Synonym group matching is an important design choice. A resume must have an "experience" section — but the heading might be "Work Experience," "Employment History," "Professional Experience," or just "Experience." Requiring an exact string match would cause false failures on valid output. The synonym group passes if any one synonym matches:

# From resume_to_job_ready criteria:
"required_sections": [
    ["summary", "professional summary", "overview"],
    ["experience", "work experience", "employment history"],
    ["skills", "technical skills", "core competencies"],
]
# Anti-pattern example (cover letter content in a resume):
"anti_patterns": [
    "i am writing to apply",
]
# Quality check example (cover letter):
"quality_checks": [
    {
        "type": "absent",
        "patterns": ["to whom it may concern", "i am writing to apply for"],
        "reason": "Generic opening phrases undermine cover letter quality"
    }
]

Running All Workflows in One Test Suite

All active workflows are covered by a single parametrized test function. The test IDs are derived from the workflow spec IDs, making failures easy to identify in CI output:

# Each workflow gets its own test case with an isolated runner
@pytest.mark.parametrize("workflow_id", ACTIVE_WORKFLOW_IDS)
async def test_workflow_end_to_end(workflow_id, runner, test_files):
    # Tier 1: lifecycle validation
    result = await runner.run(
        workflow_id=workflow_id,
        file_ids=test_files[workflow_id],
    )
    assert result.status in ("completed", "partial")
    assert result.total_artifacts >= 1, "Must produce at least one artifact"

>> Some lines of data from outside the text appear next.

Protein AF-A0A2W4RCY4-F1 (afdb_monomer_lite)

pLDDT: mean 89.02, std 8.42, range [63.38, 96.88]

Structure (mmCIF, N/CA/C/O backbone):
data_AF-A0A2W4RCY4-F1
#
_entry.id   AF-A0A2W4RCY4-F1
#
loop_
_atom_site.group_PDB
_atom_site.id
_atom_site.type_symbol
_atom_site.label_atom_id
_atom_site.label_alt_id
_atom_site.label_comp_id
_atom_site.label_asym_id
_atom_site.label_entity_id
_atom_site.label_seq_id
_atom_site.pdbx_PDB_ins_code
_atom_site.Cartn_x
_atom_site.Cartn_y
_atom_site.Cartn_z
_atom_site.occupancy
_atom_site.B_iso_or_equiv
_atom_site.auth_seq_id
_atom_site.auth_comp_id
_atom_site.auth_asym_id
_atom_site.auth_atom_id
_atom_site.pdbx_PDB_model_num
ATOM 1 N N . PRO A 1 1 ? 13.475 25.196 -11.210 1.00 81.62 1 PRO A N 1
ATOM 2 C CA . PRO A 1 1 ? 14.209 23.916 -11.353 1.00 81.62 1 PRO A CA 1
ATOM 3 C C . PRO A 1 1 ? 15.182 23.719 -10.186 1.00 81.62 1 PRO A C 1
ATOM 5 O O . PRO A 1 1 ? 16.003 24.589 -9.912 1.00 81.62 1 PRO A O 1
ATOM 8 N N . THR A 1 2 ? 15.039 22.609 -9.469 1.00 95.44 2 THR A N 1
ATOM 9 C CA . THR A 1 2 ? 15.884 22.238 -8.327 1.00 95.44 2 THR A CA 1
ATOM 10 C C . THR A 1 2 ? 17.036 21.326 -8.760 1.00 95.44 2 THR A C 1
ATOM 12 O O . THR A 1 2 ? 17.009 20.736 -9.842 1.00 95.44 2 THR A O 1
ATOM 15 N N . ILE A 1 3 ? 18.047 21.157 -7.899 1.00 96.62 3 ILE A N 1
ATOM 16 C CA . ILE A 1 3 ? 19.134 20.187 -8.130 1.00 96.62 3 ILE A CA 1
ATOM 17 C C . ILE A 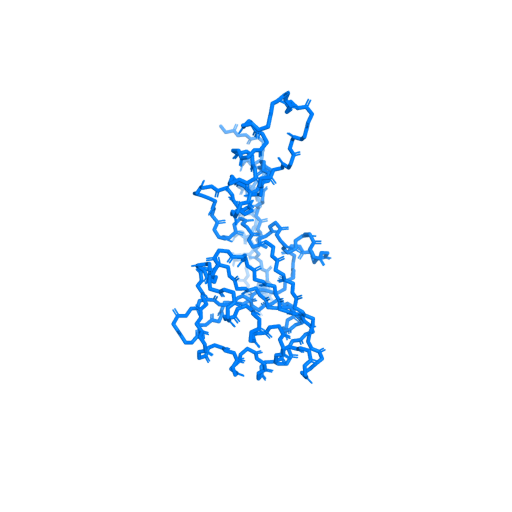1 3 ? 18.565 18.767 -8.289 1.00 96.62 3 ILE A C 1
ATOM 19 O O . ILE A 1 3 ? 19.015 18.014 -9.154 1.00 96.62 3 ILE A O 1
ATOM 23 N N . ALA A 1 4 ? 17.536 18.417 -7.511 1.00 95.62 4 ALA A N 1
ATOM 24 C CA . ALA A 1 4 ? 16.860 17.127 -7.608 1.00 95.62 4 ALA A CA 1
ATOM 25 C C . ALA A 1 4 ? 16.166 16.931 -8.968 1.00 95.62 4 ALA A C 1
ATOM 27 O O . ALA A 1 4 ? 16.208 15.832 -9.520 1.00 95.62 4 ALA A O 1
ATOM 28 N N . ASP A 1 5 ? 15.580 17.983 -9.552 1.00 95.44 5 ASP A N 1
ATOM 29 C CA . ASP A 1 5 ? 14.972 17.910 -10.890 1.00 95.44 5 ASP A CA 1
ATOM 30 C C . ASP A 1 5 ? 16.012 17.578 -11.959 1.00 95.44 5 ASP A C 1
ATOM 32 O O . ASP A 1 5 ? 15.802 16.680 -12.774 1.00 95.44 5 ASP A O 1
ATOM 36 N N . ILE A 1 6 ? 17.167 18.245 -11.902 1.00 96.88 6 ILE A N 1
ATOM 37 C CA . ILE A 1 6 ? 18.280 18.014 -12.829 1.00 96.88 6 ILE A CA 1
ATOM 38 C C . ILE A 1 6 ? 18.856 16.604 -12.636 1.00 96.88 6 ILE A C 1
ATOM 40 O O . ILE A 1 6 ? 19.144 15.916 -13.614 1.00 96.88 6 ILE A O 1
ATOM 44 N N . ALA A 1 7 ? 18.996 16.141 -11.391 1.00 96.38 7 ALA A N 1
ATOM 45 C CA . ALA A 1 7 ? 19.484 14.797 -11.093 1.00 96.38 7 ALA A CA 1
ATOM 46 C C . ALA A 1 7 ? 18.546 13.705 -11.634 1.00 96.38 7 ALA A C 1
ATOM 48 O O . ALA A 1 7 ? 19.014 12.769 -12.286 1.00 96.38 7 ALA A O 1
ATOM 49 N N . ARG A 1 8 ? 17.227 13.846 -11.427 1.00 96.31 8 ARG A N 1
ATOM 50 C CA . ARG A 1 8 ? 16.215 12.930 -11.984 1.00 96.31 8 ARG A CA 1
ATOM 51 C C . ARG A 1 8 ? 16.267 12.912 -13.505 1.00 96.31 8 ARG A C 1
ATOM 53 O O . ARG A 1 8 ? 16.260 11.840 -14.104 1.00 96.31 8 ARG A O 1
ATOM 60 N N . GLU A 1 9 ? 16.380 14.081 -14.126 1.00 96.62 9 GLU A N 1
ATOM 61 C CA . GLU A 1 9 ? 16.484 14.195 -15.578 1.00 96.62 9 GLU A CA 1
ATOM 62 C C . GLU A 1 9 ? 17.765 13.553 -16.126 1.00 96.62 9 GLU A C 1
ATOM 64 O O . GLU A 1 9 ? 17.725 12.827 -17.119 1.00 96.62 9 GLU A O 1
ATOM 69 N N . ARG A 1 10 ? 18.899 13.725 -15.436 1.00 96.69 10 ARG A N 1
ATOM 70 C CA . ARG A 1 10 ? 20.154 13.047 -15.784 1.00 96.69 10 ARG A CA 1
ATOM 71 C C . ARG A 1 10 ? 19.986 11.527 -15.774 1.00 96.69 10 ARG A C 1
ATOM 73 O O . ARG A 1 10 ? 20.432 10.872 -16.710 1.00 96.69 10 ARG A O 1
ATOM 80 N N . ILE A 1 11 ? 19.347 10.971 -14.742 1.00 96.00 11 ILE A N 1
ATOM 81 C CA . ILE A 1 11 ? 19.107 9.523 -14.635 1.00 96.00 11 ILE A CA 1
ATOM 82 C C . ILE A 1 11 ? 18.207 9.041 -15.783 1.00 96.00 11 ILE A C 1
ATOM 84 O O . ILE A 1 11 ? 18.556 8.062 -16.440 1.00 96.00 11 ILE A O 1
ATOM 88 N N . ARG A 1 12 ? 17.112 9.755 -16.093 1.00 95.75 12 ARG A N 1
ATOM 89 C CA . ARG A 1 12 ? 16.224 9.412 -17.224 1.00 95.75 12 ARG A CA 1
ATOM 90 C C . ARG A 1 12 ? 16.974 9.359 -18.554 1.00 95.75 12 ARG A C 1
ATOM 92 O O . ARG A 1 12 ? 16.833 8.387 -19.288 1.00 95.75 12 ARG A O 1
ATOM 99 N N . ARG A 1 13 ? 17.810 10.361 -18.843 1.00 96.00 13 ARG A N 1
ATOM 100 C CA . ARG A 1 13 ? 18.595 10.414 -20.089 1.00 96.00 13 ARG A CA 1
ATOM 101 C C . ARG A 1 13 ? 19.607 9.282 -20.199 1.00 96.00 13 ARG A C 1
ATOM 103 O O . ARG A 1 13 ? 19.791 8.745 -21.284 1.00 96.00 13 ARG A O 1
ATOM 110 N N . VAL A 1 14 ? 20.255 8.910 -19.094 1.00 95.06 14 VAL A N 1
ATOM 111 C CA . VAL A 1 14 ? 21.187 7.772 -19.077 1.00 95.06 14 VAL A CA 1
ATOM 112 C C . VAL A 1 14 ? 20.441 6.463 -19.335 1.00 95.06 14 VAL A C 1
ATOM 114 O O . VAL A 1 14 ? 20.883 5.685 -20.172 1.00 95.06 14 VAL A O 1
ATOM 117 N N . ILE A 1 15 ? 19.288 6.248 -18.696 1.00 93.81 15 ILE A N 1
ATOM 118 C CA . ILE A 1 15 ? 18.446 5.067 -18.949 1.00 93.81 15 ILE A CA 1
ATOM 119 C C . ILE A 1 15 ? 18.016 5.003 -20.419 1.00 93.81 15 ILE A C 1
ATOM 121 O O . ILE A 1 15 ? 18.118 3.947 -21.042 1.00 93.81 15 ILE A O 1
ATOM 125 N N . GLN A 1 16 ? 17.574 6.126 -20.988 1.00 93.06 16 GLN A N 1
ATOM 126 C CA . GLN A 1 16 ? 17.180 6.201 -22.394 1.00 93.06 16 GLN A CA 1
ATOM 127 C C . GLN A 1 16 ? 18.359 5.922 -23.332 1.00 93.06 16 GLN A C 1
ATOM 129 O O . GLN A 1 16 ? 18.206 5.213 -24.322 1.00 93.06 16 GLN A O 1
ATOM 134 N N . LYS A 1 17 ? 19.547 6.442 -23.009 1.00 93.88 17 LYS A N 1
ATOM 135 C CA . LYS A 1 17 ? 20.768 6.170 -23.768 1.00 93.88 17 LYS A CA 1
ATOM 136 C C . LYS A 1 17 ? 21.098 4.674 -23.779 1.00 93.88 17 LYS A C 1
ATOM 138 O O . LYS A 1 17 ? 21.337 4.139 -24.851 1.00 93.88 17 LYS A O 1
ATOM 143 N N . ILE A 1 18 ? 21.034 4.005 -22.624 1.00 92.44 18 ILE A N 1
ATOM 144 C CA . ILE A 1 18 ? 21.282 2.557 -22.518 1.00 92.44 18 ILE A CA 1
ATOM 145 C C . ILE A 1 18 ? 20.288 1.762 -23.375 1.00 92.44 18 ILE A C 1
ATOM 147 O O . ILE A 1 18 ? 20.691 0.832 -24.060 1.00 92.44 18 ILE A O 1
ATOM 151 N N . HIS A 1 19 ? 19.009 2.148 -23.387 1.00 89.88 19 HIS A N 1
ATOM 152 C CA . HIS A 1 19 ? 18.014 1.504 -24.252 1.00 89.88 19 HIS A CA 1
ATOM 153 C C . HIS A 1 19 ? 18.297 1.718 -25.742 1.00 89.88 19 HIS A C 1
ATOM 155 O O . HIS A 1 19 ? 18.139 0.792 -26.528 1.00 89.88 19 HIS A O 1
ATOM 161 N N . ASN A 1 20 ? 18.714 2.922 -26.137 1.00 91.19 20 ASN A N 1
ATOM 162 C CA . ASN A 1 20 ? 19.008 3.238 -27.536 1.00 91.19 20 ASN A CA 1
ATOM 163 C C . ASN A 1 20 ? 20.274 2.537 -28.055 1.00 91.19 20 ASN A C 1
ATOM 165 O O . ASN A 1 20 ? 20.393 2.312 -29.255 1.00 91.19 20 ASN A O 1
ATOM 169 N N . GLU A 1 21 ? 21.229 2.249 -27.169 1.00 92.38 21 GLU A N 1
ATOM 170 C CA . GLU A 1 21 ? 22.492 1.570 -27.485 1.00 92.38 21 GLU A CA 1
ATOM 171 C C . GLU A 1 21 ? 22.392 0.040 -27.369 1.00 92.38 21 GLU A C 1
ATOM 173 O O . GLU A 1 21 ? 23.348 -0.654 -27.707 1.00 92.38 21 GLU A O 1
ATOM 178 N N . ALA A 1 22 ? 21.258 -0.489 -26.900 1.00 90.12 22 ALA A N 1
ATOM 179 C CA . ALA A 1 22 ? 21.050 -1.920 -26.756 1.00 90.12 22 ALA A CA 1
ATOM 180 C C . ALA A 1 22 ? 20.887 -2.617 -28.111 1.00 90.12 22 ALA A C 1
ATOM 182 O O . ALA A 1 22 ? 20.154 -2.158 -28.989 1.00 90.12 22 ALA A O 1
ATOM 183 N N . ASP A 1 23 ? 21.529 -3.772 -28.252 1.00 89.00 23 ASP A N 1
ATOM 184 C CA . ASP A 1 23 ? 21.430 -4.630 -29.428 1.00 89.00 23 ASP A CA 1
ATOM 185 C C . ASP A 1 23 ? 21.318 -6.112 -29.028 1.00 89.00 23 ASP A C 1
ATOM 187 O O . ASP A 1 23 ? 21.222 -6.461 -27.851 1.00 89.00 23 ASP A O 1
ATOM 191 N N . LEU A 1 24 ? 21.300 -7.012 -30.015 1.00 83.94 24 LEU A N 1
ATOM 192 C CA . LEU A 1 24 ? 21.190 -8.455 -29.772 1.00 83.94 24 LEU A CA 1
ATOM 193 C C . LEU A 1 24 ? 22.402 -9.045 -29.028 1.00 83.94 24 LEU A C 1
ATOM 195 O O . LEU A 1 24 ? 22.270 -10.101 -28.412 1.00 83.94 24 LEU A O 1
ATOM 199 N N . ALA A 1 25 ? 23.572 -8.403 -29.098 1.00 86.06 25 ALA A N 1
ATOM 200 C CA . ALA A 1 25 ? 24.785 -8.842 -28.412 1.00 86.06 25 ALA A CA 1
ATOM 201 C C . ALA A 1 25 ? 24.910 -8.237 -27.002 1.00 86.06 25 ALA A C 1
ATOM 203 O O . ALA A 1 25 ? 25.559 -8.825 -26.139 1.00 86.06 25 ALA A O 1
ATOM 204 N N . SER A 1 26 ? 24.288 -7.080 -26.772 1.00 84.69 26 SER A N 1
ATOM 205 C CA . SER A 1 26 ? 24.283 -6.310 -25.527 1.00 84.69 26 SER A CA 1
ATOM 206 C C . SER A 1 26 ? 22.865 -5.800 -25.240 1.00 84.69 26 SER A C 1
ATOM 208 O O . SER A 1 26 ? 22.578 -4.614 -25.427 1.00 84.69 26 SER A O 1
ATOM 210 N N . PRO A 1 27 ? 21.950 -6.684 -24.806 1.00 85.88 27 PRO A N 1
ATOM 211 C CA . PRO A 1 27 ? 20.581 -6.292 -24.506 1.00 85.88 27 PRO A CA 1
ATOM 212 C C . PRO A 1 27 ? 20.533 -5.333 -23.311 1.00 85.88 27 PRO A C 1
ATOM 214 O O . PRO A 1 27 ? 21.329 -5.432 -22.371 1.00 85.88 27 PRO A O 1
ATOM 217 N N . ALA A 1 28 ? 19.569 -4.412 -23.330 1.00 85.56 28 ALA A N 1
ATOM 218 C CA . ALA A 1 28 ? 19.292 -3.558 -22.185 1.00 85.56 28 ALA A CA 1
ATOM 219 C C . ALA A 1 28 ? 18.825 -4.422 -20.998 1.00 85.56 28 ALA A C 1
ATOM 221 O O . ALA A 1 28 ? 18.020 -5.331 -21.195 1.00 85.56 28 ALA A O 1
ATOM 222 N N . PRO A 1 29 ? 19.283 -4.146 -19.766 1.00 88.06 29 PRO A N 1
ATOM 223 C CA . PRO A 1 29 ? 18.725 -4.791 -18.587 1.00 88.06 29 PRO A CA 1
ATOM 224 C C . PRO A 1 29 ? 17.220 -4.522 -18.445 1.00 88.06 29 PRO A C 1
ATOM 226 O O . PRO A 1 29 ? 16.784 -3.373 -18.507 1.00 88.06 29 PRO A O 1
ATOM 229 N N . ASP A 1 30 ? 16.450 -5.566 -18.135 1.00 79.75 30 ASP A N 1
ATOM 230 C CA . ASP A 1 30 ? 14.982 -5.498 -18.025 1.00 79.75 30 ASP A CA 1
ATOM 231 C C . ASP A 1 30 ? 14.481 -4.575 -16.895 1.00 79.75 30 ASP A C 1
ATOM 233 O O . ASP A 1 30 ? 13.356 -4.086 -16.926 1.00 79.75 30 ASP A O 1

    # Tier 2: goal validation (if criteria defined for this workflow)
    validator = GoalValidator(workflow_id)
    if validator.has_criteria():
        artifact_text = result.artifacts[0]["content"]
        validator.assert_goal_achieved(artifact_text)

The goal validator is optional — not all workflows have defined quality criteria yet. Workflows without criteria pass on lifecycle checks alone. Adding criteria is a deliberate act: it requires someone to specify what "correct output" looks like for that workflow, which surfaces implicit quality assumptions as explicit, testable assertions.

A workflow that completes successfully but produces the wrong output is worse than a workflow that fails loudly — because it looks like it worked. The two-tier framework ensures we catch both: structural failures in Tier 1, and semantic failures in Tier 2.